[Data extracted from a collection]
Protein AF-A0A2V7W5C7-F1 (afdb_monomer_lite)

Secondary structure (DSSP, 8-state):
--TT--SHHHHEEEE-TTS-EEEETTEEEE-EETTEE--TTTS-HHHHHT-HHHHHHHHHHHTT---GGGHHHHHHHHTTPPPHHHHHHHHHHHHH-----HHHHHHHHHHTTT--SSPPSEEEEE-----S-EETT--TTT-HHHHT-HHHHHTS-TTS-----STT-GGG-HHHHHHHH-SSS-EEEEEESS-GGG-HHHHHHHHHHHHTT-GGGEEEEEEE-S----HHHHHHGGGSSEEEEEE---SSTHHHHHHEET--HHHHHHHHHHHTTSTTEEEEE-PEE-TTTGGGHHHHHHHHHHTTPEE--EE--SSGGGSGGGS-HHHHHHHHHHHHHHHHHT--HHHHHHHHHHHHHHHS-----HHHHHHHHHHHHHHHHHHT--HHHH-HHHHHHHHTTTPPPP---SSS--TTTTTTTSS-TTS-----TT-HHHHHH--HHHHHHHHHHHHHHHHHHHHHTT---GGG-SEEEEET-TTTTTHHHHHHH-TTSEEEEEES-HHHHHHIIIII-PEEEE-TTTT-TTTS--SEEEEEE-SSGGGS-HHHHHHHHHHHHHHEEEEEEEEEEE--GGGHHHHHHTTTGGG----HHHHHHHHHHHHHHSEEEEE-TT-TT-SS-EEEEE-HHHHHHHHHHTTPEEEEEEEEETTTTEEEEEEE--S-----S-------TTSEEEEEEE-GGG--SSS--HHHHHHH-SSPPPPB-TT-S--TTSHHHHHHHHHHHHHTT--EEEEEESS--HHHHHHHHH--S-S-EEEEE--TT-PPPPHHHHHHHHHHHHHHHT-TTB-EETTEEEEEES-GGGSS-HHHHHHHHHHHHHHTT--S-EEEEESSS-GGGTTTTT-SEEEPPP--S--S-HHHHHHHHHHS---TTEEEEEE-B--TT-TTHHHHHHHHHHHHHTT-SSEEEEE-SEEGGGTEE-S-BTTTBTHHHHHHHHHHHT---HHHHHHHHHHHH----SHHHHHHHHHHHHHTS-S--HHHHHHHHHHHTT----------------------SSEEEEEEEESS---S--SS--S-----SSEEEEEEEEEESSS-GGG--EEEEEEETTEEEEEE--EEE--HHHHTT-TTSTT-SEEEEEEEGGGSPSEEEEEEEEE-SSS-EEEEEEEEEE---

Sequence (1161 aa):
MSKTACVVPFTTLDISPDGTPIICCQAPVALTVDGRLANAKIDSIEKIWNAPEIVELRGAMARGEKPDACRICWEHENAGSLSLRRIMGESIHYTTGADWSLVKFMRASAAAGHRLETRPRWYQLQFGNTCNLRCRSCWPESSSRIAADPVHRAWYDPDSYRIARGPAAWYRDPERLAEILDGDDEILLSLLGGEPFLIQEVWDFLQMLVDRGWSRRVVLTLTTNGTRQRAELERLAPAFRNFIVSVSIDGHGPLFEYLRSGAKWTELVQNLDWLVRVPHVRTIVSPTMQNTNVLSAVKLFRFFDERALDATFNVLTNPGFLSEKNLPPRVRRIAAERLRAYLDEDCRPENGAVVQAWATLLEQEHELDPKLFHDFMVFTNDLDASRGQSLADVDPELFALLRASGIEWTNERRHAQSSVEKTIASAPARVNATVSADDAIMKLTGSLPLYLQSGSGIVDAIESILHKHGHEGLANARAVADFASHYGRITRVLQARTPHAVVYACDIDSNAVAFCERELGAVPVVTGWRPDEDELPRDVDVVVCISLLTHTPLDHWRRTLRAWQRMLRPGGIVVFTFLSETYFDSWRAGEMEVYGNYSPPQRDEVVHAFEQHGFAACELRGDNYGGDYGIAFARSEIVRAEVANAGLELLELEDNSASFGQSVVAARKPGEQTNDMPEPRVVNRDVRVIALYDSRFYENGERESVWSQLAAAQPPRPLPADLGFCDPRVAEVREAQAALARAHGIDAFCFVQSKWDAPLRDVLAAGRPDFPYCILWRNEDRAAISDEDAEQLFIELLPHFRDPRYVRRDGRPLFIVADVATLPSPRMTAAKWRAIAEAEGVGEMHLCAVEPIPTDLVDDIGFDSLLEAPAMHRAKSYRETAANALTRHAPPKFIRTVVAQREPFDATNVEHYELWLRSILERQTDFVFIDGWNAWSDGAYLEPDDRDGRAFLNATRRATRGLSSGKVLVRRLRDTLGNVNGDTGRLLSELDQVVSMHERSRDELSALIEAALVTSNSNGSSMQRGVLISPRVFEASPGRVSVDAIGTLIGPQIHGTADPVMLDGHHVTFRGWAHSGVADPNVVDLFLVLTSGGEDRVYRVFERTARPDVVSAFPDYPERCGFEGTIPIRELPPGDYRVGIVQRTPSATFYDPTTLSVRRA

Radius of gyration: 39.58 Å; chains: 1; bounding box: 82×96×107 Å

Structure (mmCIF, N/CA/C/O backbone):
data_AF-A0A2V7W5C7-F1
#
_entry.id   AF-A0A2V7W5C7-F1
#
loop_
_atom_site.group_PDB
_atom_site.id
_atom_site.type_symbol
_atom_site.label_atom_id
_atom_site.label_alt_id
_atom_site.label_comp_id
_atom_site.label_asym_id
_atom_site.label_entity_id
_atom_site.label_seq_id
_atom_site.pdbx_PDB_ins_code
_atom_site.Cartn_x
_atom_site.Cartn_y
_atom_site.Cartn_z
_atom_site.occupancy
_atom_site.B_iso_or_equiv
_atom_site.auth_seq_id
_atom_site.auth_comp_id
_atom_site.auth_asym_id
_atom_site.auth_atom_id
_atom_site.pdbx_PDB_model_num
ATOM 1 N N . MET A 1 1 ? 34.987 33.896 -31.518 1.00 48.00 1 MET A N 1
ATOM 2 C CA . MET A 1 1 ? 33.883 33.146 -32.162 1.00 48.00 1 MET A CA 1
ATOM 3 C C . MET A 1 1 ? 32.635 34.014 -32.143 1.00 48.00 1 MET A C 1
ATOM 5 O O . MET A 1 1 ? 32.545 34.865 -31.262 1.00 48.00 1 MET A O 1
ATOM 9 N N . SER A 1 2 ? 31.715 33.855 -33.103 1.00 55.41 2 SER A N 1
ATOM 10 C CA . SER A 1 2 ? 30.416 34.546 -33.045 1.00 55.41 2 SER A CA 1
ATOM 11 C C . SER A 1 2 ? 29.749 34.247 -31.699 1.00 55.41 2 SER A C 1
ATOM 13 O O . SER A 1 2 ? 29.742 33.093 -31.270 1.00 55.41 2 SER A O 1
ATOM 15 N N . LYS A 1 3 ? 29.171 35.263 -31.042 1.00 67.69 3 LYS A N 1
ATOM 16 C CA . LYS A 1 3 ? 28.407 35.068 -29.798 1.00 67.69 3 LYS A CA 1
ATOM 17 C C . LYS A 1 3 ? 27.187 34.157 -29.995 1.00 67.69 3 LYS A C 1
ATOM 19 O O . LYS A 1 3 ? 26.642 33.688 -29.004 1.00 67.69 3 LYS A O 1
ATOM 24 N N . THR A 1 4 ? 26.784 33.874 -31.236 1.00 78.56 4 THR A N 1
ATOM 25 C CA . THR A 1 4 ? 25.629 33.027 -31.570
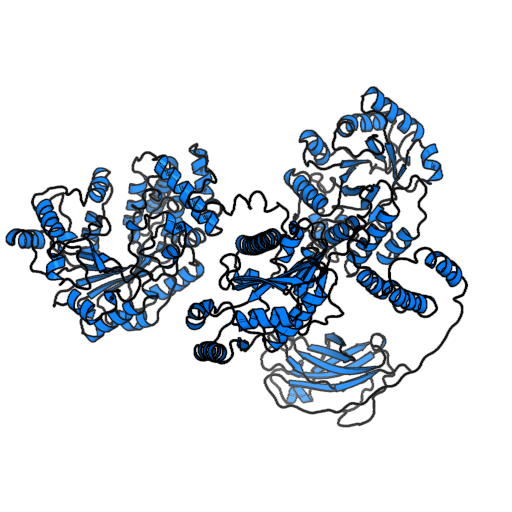 1.00 78.56 4 THR A CA 1
ATOM 26 C C . THR A 1 4 ? 25.984 31.620 -32.073 1.00 78.56 4 THR A C 1
ATOM 28 O O . THR A 1 4 ? 25.089 30.828 -32.348 1.00 78.56 4 THR A O 1
ATOM 31 N N . ALA A 1 5 ? 27.268 31.260 -32.173 1.00 76.31 5 ALA A N 1
ATOM 32 C CA . ALA A 1 5 ? 27.666 29.960 -32.718 1.00 76.31 5 ALA A CA 1
ATOM 33 C C . ALA A 1 5 ? 27.403 28.798 -31.736 1.00 76.31 5 ALA A C 1
ATOM 35 O O . ALA A 1 5 ? 27.716 28.899 -30.550 1.00 76.31 5 ALA A O 1
ATOM 36 N N . CYS A 1 6 ? 26.850 27.690 -32.234 1.00 84.25 6 CYS A N 1
ATOM 37 C CA . CYS A 1 6 ? 26.674 26.425 -31.516 1.00 84.25 6 CYS A CA 1
ATOM 38 C C . CYS A 1 6 ? 27.351 25.307 -32.313 1.00 84.25 6 CYS A C 1
ATOM 40 O O . CYS A 1 6 ? 27.263 25.306 -33.537 1.00 84.25 6 CYS A O 1
ATOM 42 N N . VAL A 1 7 ? 28.007 24.363 -31.639 1.00 83.44 7 VAL A N 1
ATOM 43 C CA . VAL A 1 7 ? 28.691 23.238 -32.299 1.00 83.44 7 VAL A CA 1
ATOM 44 C C . VAL A 1 7 ? 27.727 22.153 -32.787 1.00 83.44 7 VAL A C 1
ATOM 46 O O . VAL A 1 7 ? 27.937 21.583 -33.852 1.00 83.44 7 VAL A O 1
ATOM 49 N N . VAL A 1 8 ? 26.617 21.956 -32.069 1.00 85.94 8 VAL A N 1
ATOM 50 C CA . VAL A 1 8 ? 25.625 20.888 -32.281 1.00 85.94 8 VAL A CA 1
ATOM 51 C C . VAL A 1 8 ? 25.157 20.758 -33.738 1.00 85.94 8 VAL A C 1
ATOM 53 O O . VAL A 1 8 ? 25.360 19.688 -34.302 1.00 85.94 8 VAL A O 1
ATOM 56 N N . PRO A 1 9 ? 24.641 21.802 -34.422 1.00 88.50 9 PRO A N 1
ATOM 57 C CA . PRO A 1 9 ? 24.166 21.649 -35.802 1.00 88.50 9 PRO A CA 1
ATOM 58 C C . PRO A 1 9 ? 25.269 21.310 -36.814 1.00 88.50 9 PRO A C 1
ATOM 60 O O . PRO A 1 9 ? 24.970 20.950 -37.952 1.00 88.50 9 PRO A O 1
ATOM 63 N N . PHE A 1 10 ? 26.544 21.429 -36.437 1.00 88.12 10 PHE A N 1
ATOM 64 C CA . PHE A 1 10 ? 27.691 21.120 -37.291 1.00 88.12 10 PHE A CA 1
ATOM 65 C C . PHE A 1 10 ? 28.311 19.753 -37.000 1.00 88.12 10 PHE A C 1
ATOM 67 O O . PHE A 1 10 ? 29.091 19.274 -37.820 1.00 88.12 10 PHE A O 1
ATOM 74 N N . THR A 1 11 ? 27.995 19.134 -35.861 1.00 86.19 11 THR A N 1
ATOM 75 C CA . THR A 1 11 ? 28.651 17.893 -35.425 1.00 86.19 11 THR A CA 1
ATOM 76 C C . THR A 1 11 ? 27.698 16.786 -35.009 1.00 86.19 11 THR A C 1
ATOM 78 O O . THR A 1 11 ? 28.098 15.628 -35.078 1.00 86.19 11 THR A O 1
ATOM 81 N N . THR A 1 12 ? 26.481 17.111 -34.574 1.00 88.19 12 THR A N 1
ATOM 82 C CA . THR A 1 12 ? 25.618 16.197 -33.824 1.00 88.19 12 THR A CA 1
ATOM 83 C C . THR A 1 12 ? 24.341 15.864 -34.577 1.00 88.19 12 THR A C 1
ATOM 85 O O . THR A 1 12 ? 23.658 16.767 -35.051 1.00 88.19 12 THR A O 1
ATOM 88 N N . LEU A 1 13 ? 24.000 14.578 -34.631 1.00 90.44 13 LEU A N 1
ATOM 89 C CA . LEU A 1 13 ? 22.704 14.089 -35.082 1.00 90.44 13 LEU A CA 1
ATOM 90 C C . LEU A 1 13 ? 22.001 13.353 -33.937 1.00 90.44 13 LEU A C 1
ATOM 92 O O . LEU A 1 13 ? 22.576 12.433 -33.356 1.00 90.44 13 LEU A O 1
ATOM 96 N N . ASP A 1 14 ? 20.765 13.751 -33.646 1.00 90.06 14 ASP A N 1
ATOM 97 C CA . ASP A 1 14 ? 19.903 13.147 -32.627 1.00 90.06 14 ASP A CA 1
ATOM 98 C C . ASP A 1 14 ? 18.746 12.411 -33.313 1.00 90.06 14 ASP A C 1
ATOM 100 O O . ASP A 1 14 ? 18.099 12.960 -34.210 1.00 90.06 14 ASP A O 1
ATOM 104 N N . ILE A 1 15 ? 18.542 11.147 -32.944 1.00 88.75 15 ILE A N 1
ATOM 105 C CA . ILE A 1 15 ? 17.516 10.269 -33.509 1.00 88.75 15 ILE A CA 1
ATOM 106 C C . ILE A 1 15 ? 16.641 9.749 -32.370 1.00 88.75 15 ILE A C 1
ATOM 108 O O . ILE A 1 15 ? 17.102 8.981 -31.520 1.00 88.75 15 ILE A O 1
ATOM 112 N N . SER A 1 16 ? 15.369 10.144 -32.397 1.00 84.12 16 SER A N 1
ATOM 113 C CA . SER A 1 16 ? 14.341 9.769 -31.428 1.00 84.12 16 SER A CA 1
ATOM 114 C C . SER A 1 16 ? 14.006 8.265 -31.457 1.00 84.12 16 SER A C 1
ATOM 116 O O . SER A 1 16 ? 14.313 7.570 -32.435 1.00 84.12 16 SER A O 1
ATOM 118 N N . PRO A 1 17 ? 13.320 7.736 -30.422 1.00 81.38 17 PRO A N 1
ATOM 119 C CA . PRO A 1 17 ? 12.950 6.319 -30.336 1.00 81.38 17 PRO A CA 1
ATOM 120 C C . PRO A 1 17 ? 12.183 5.771 -31.548 1.00 81.38 17 PRO A C 1
ATOM 122 O O . PRO A 1 17 ? 12.342 4.605 -31.911 1.00 81.38 17 PRO A O 1
ATOM 125 N N . ASP A 1 18 ? 11.367 6.602 -32.200 1.00 79.56 18 ASP A N 1
ATOM 126 C CA . ASP A 1 18 ? 10.584 6.258 -33.395 1.00 79.56 18 ASP A CA 1
ATOM 127 C C . ASP A 1 18 ? 11.368 6.387 -34.719 1.00 79.56 18 ASP A C 1
ATOM 129 O O . ASP A 1 18 ? 10.851 6.084 -35.798 1.00 79.56 18 ASP A O 1
ATOM 133 N N . GLY A 1 19 ? 12.634 6.802 -34.645 1.00 84.88 19 GLY A N 1
ATOM 134 C CA . GLY A 1 19 ? 13.511 7.020 -35.789 1.00 84.88 19 GLY A CA 1
ATOM 135 C C . GLY A 1 19 ? 13.399 8.410 -36.395 1.00 84.88 19 GLY A C 1
ATOM 136 O O . GLY A 1 19 ? 14.028 8.657 -37.421 1.00 84.88 19 GLY A O 1
ATOM 137 N N . THR A 1 20 ? 12.625 9.321 -35.807 1.00 87.56 20 THR A N 1
ATOM 138 C CA . THR A 1 20 ? 12.564 10.711 -36.261 1.00 87.56 20 THR A CA 1
ATOM 139 C C . THR A 1 20 ? 13.870 11.429 -35.897 1.00 87.56 20 THR A C 1
ATOM 141 O O . THR A 1 20 ? 14.214 11.499 -34.717 1.00 87.56 20 THR A O 1
ATOM 144 N N . PRO A 1 21 ? 14.627 11.967 -36.869 1.00 89.69 21 PRO A N 1
ATOM 145 C CA . PRO A 1 21 ? 15.787 12.788 -36.570 1.00 89.69 21 PRO A CA 1
ATOM 146 C C . PRO A 1 21 ? 15.352 14.212 -36.195 1.00 89.69 21 PRO A C 1
ATOM 148 O O . PRO A 1 21 ? 14.468 14.793 -36.836 1.00 89.69 21 PRO A O 1
ATOM 151 N N . ILE A 1 22 ? 15.996 14.774 -35.173 1.00 88.38 22 ILE A N 1
ATOM 152 C CA . ILE A 1 22 ? 15.738 16.123 -34.651 1.00 88.38 22 ILE A CA 1
ATOM 153 C C . ILE A 1 22 ? 17.031 16.945 -34.581 1.00 88.38 22 ILE A C 1
ATOM 155 O O . ILE A 1 22 ? 18.136 16.408 -34.670 1.00 88.38 22 ILE A O 1
ATOM 159 N N . ILE A 1 23 ? 16.908 18.268 -34.423 1.00 84.00 23 ILE A N 1
ATOM 160 C CA . ILE A 1 23 ? 18.075 19.162 -34.310 1.00 84.00 23 ILE A CA 1
ATOM 161 C C . ILE A 1 23 ? 18.838 18.918 -32.998 1.00 84.00 23 ILE A C 1
ATOM 163 O O . ILE A 1 23 ? 20.055 18.740 -33.023 1.00 84.00 23 ILE A O 1
ATOM 167 N N . CYS A 1 24 ? 18.144 18.961 -31.857 1.00 82.12 24 CYS A N 1
ATOM 168 C CA . CYS A 1 24 ? 18.652 18.537 -30.548 1.00 82.12 24 CYS A CA 1
ATOM 169 C C . CYS A 1 24 ? 17.515 18.428 -29.525 1.00 82.12 24 CYS A C 1
ATOM 171 O O . CYS A 1 24 ? 16.422 18.947 -29.746 1.00 82.12 24 CYS A O 1
ATOM 173 N N . CYS A 1 25 ? 17.793 17.871 -28.347 1.00 72.62 25 CYS A N 1
ATOM 174 C CA . CYS A 1 25 ? 16.809 17.744 -27.267 1.00 72.62 25 CYS A CA 1
ATOM 175 C C . CYS A 1 25 ? 16.192 19.071 -26.760 1.00 72.62 25 CYS A C 1
ATOM 177 O O . CYS A 1 25 ? 15.083 19.062 -26.236 1.00 72.62 25 CYS A O 1
ATOM 179 N N . GLN A 1 26 ? 16.866 20.218 -26.925 1.00 73.81 26 GLN A N 1
ATOM 180 C CA . GLN A 1 26 ? 16.345 21.555 -26.562 1.00 73.81 26 GLN A CA 1
ATOM 181 C C . GLN A 1 26 ? 15.675 22.287 -27.733 1.00 73.81 26 GLN A C 1
ATOM 183 O O . GLN A 1 26 ? 15.081 23.346 -27.553 1.00 73.81 26 GLN A O 1
ATOM 188 N N . ALA A 1 27 ? 15.789 21.735 -28.936 1.00 76.50 27 ALA A N 1
ATOM 189 C CA . ALA A 1 27 ? 15.149 22.211 -30.149 1.00 76.50 27 ALA A CA 1
ATOM 190 C C . ALA A 1 27 ? 14.657 20.981 -30.928 1.00 76.50 27 ALA A C 1
ATOM 192 O O . ALA A 1 27 ? 15.260 20.639 -31.950 1.00 76.50 27 ALA A O 1
ATOM 193 N N . PRO A 1 28 ? 13.609 20.278 -30.448 1.00 72.56 28 PRO A N 1
ATOM 194 C CA . PRO A 1 28 ? 13.156 19.003 -31.012 1.00 72.56 28 PRO A CA 1
ATOM 195 C C . PRO A 1 28 ? 12.382 19.199 -32.328 1.00 72.56 28 PRO A C 1
ATOM 197 O O . PRO A 1 28 ? 11.308 18.648 -32.546 1.00 72.56 28 PRO A O 1
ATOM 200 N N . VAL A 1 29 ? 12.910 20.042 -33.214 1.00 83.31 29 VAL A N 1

### What needs to be done
Return the lines above, from the one containing "ATOM 194 C CA" to the end, exactly as they stand.

### Result of the task
ATOM 194 C CA . PRO A 1 28 ? 13.156 19.003 -31.012 1.00 72.56 28 PRO A CA 1
ATOM 195 C C . PRO A 1 28 ? 12.382 19.199 -32.328 1.00 72.56 28 PRO A C 1
ATOM 197 O O . PRO A 1 28 ? 11.308 18.648 -32.546 1.00 72.56 28 PRO A O 1
ATOM 200 N N . VAL A 1 29 ? 12.910 20.042 -33.214 1.00 83.31 29 VAL A N 1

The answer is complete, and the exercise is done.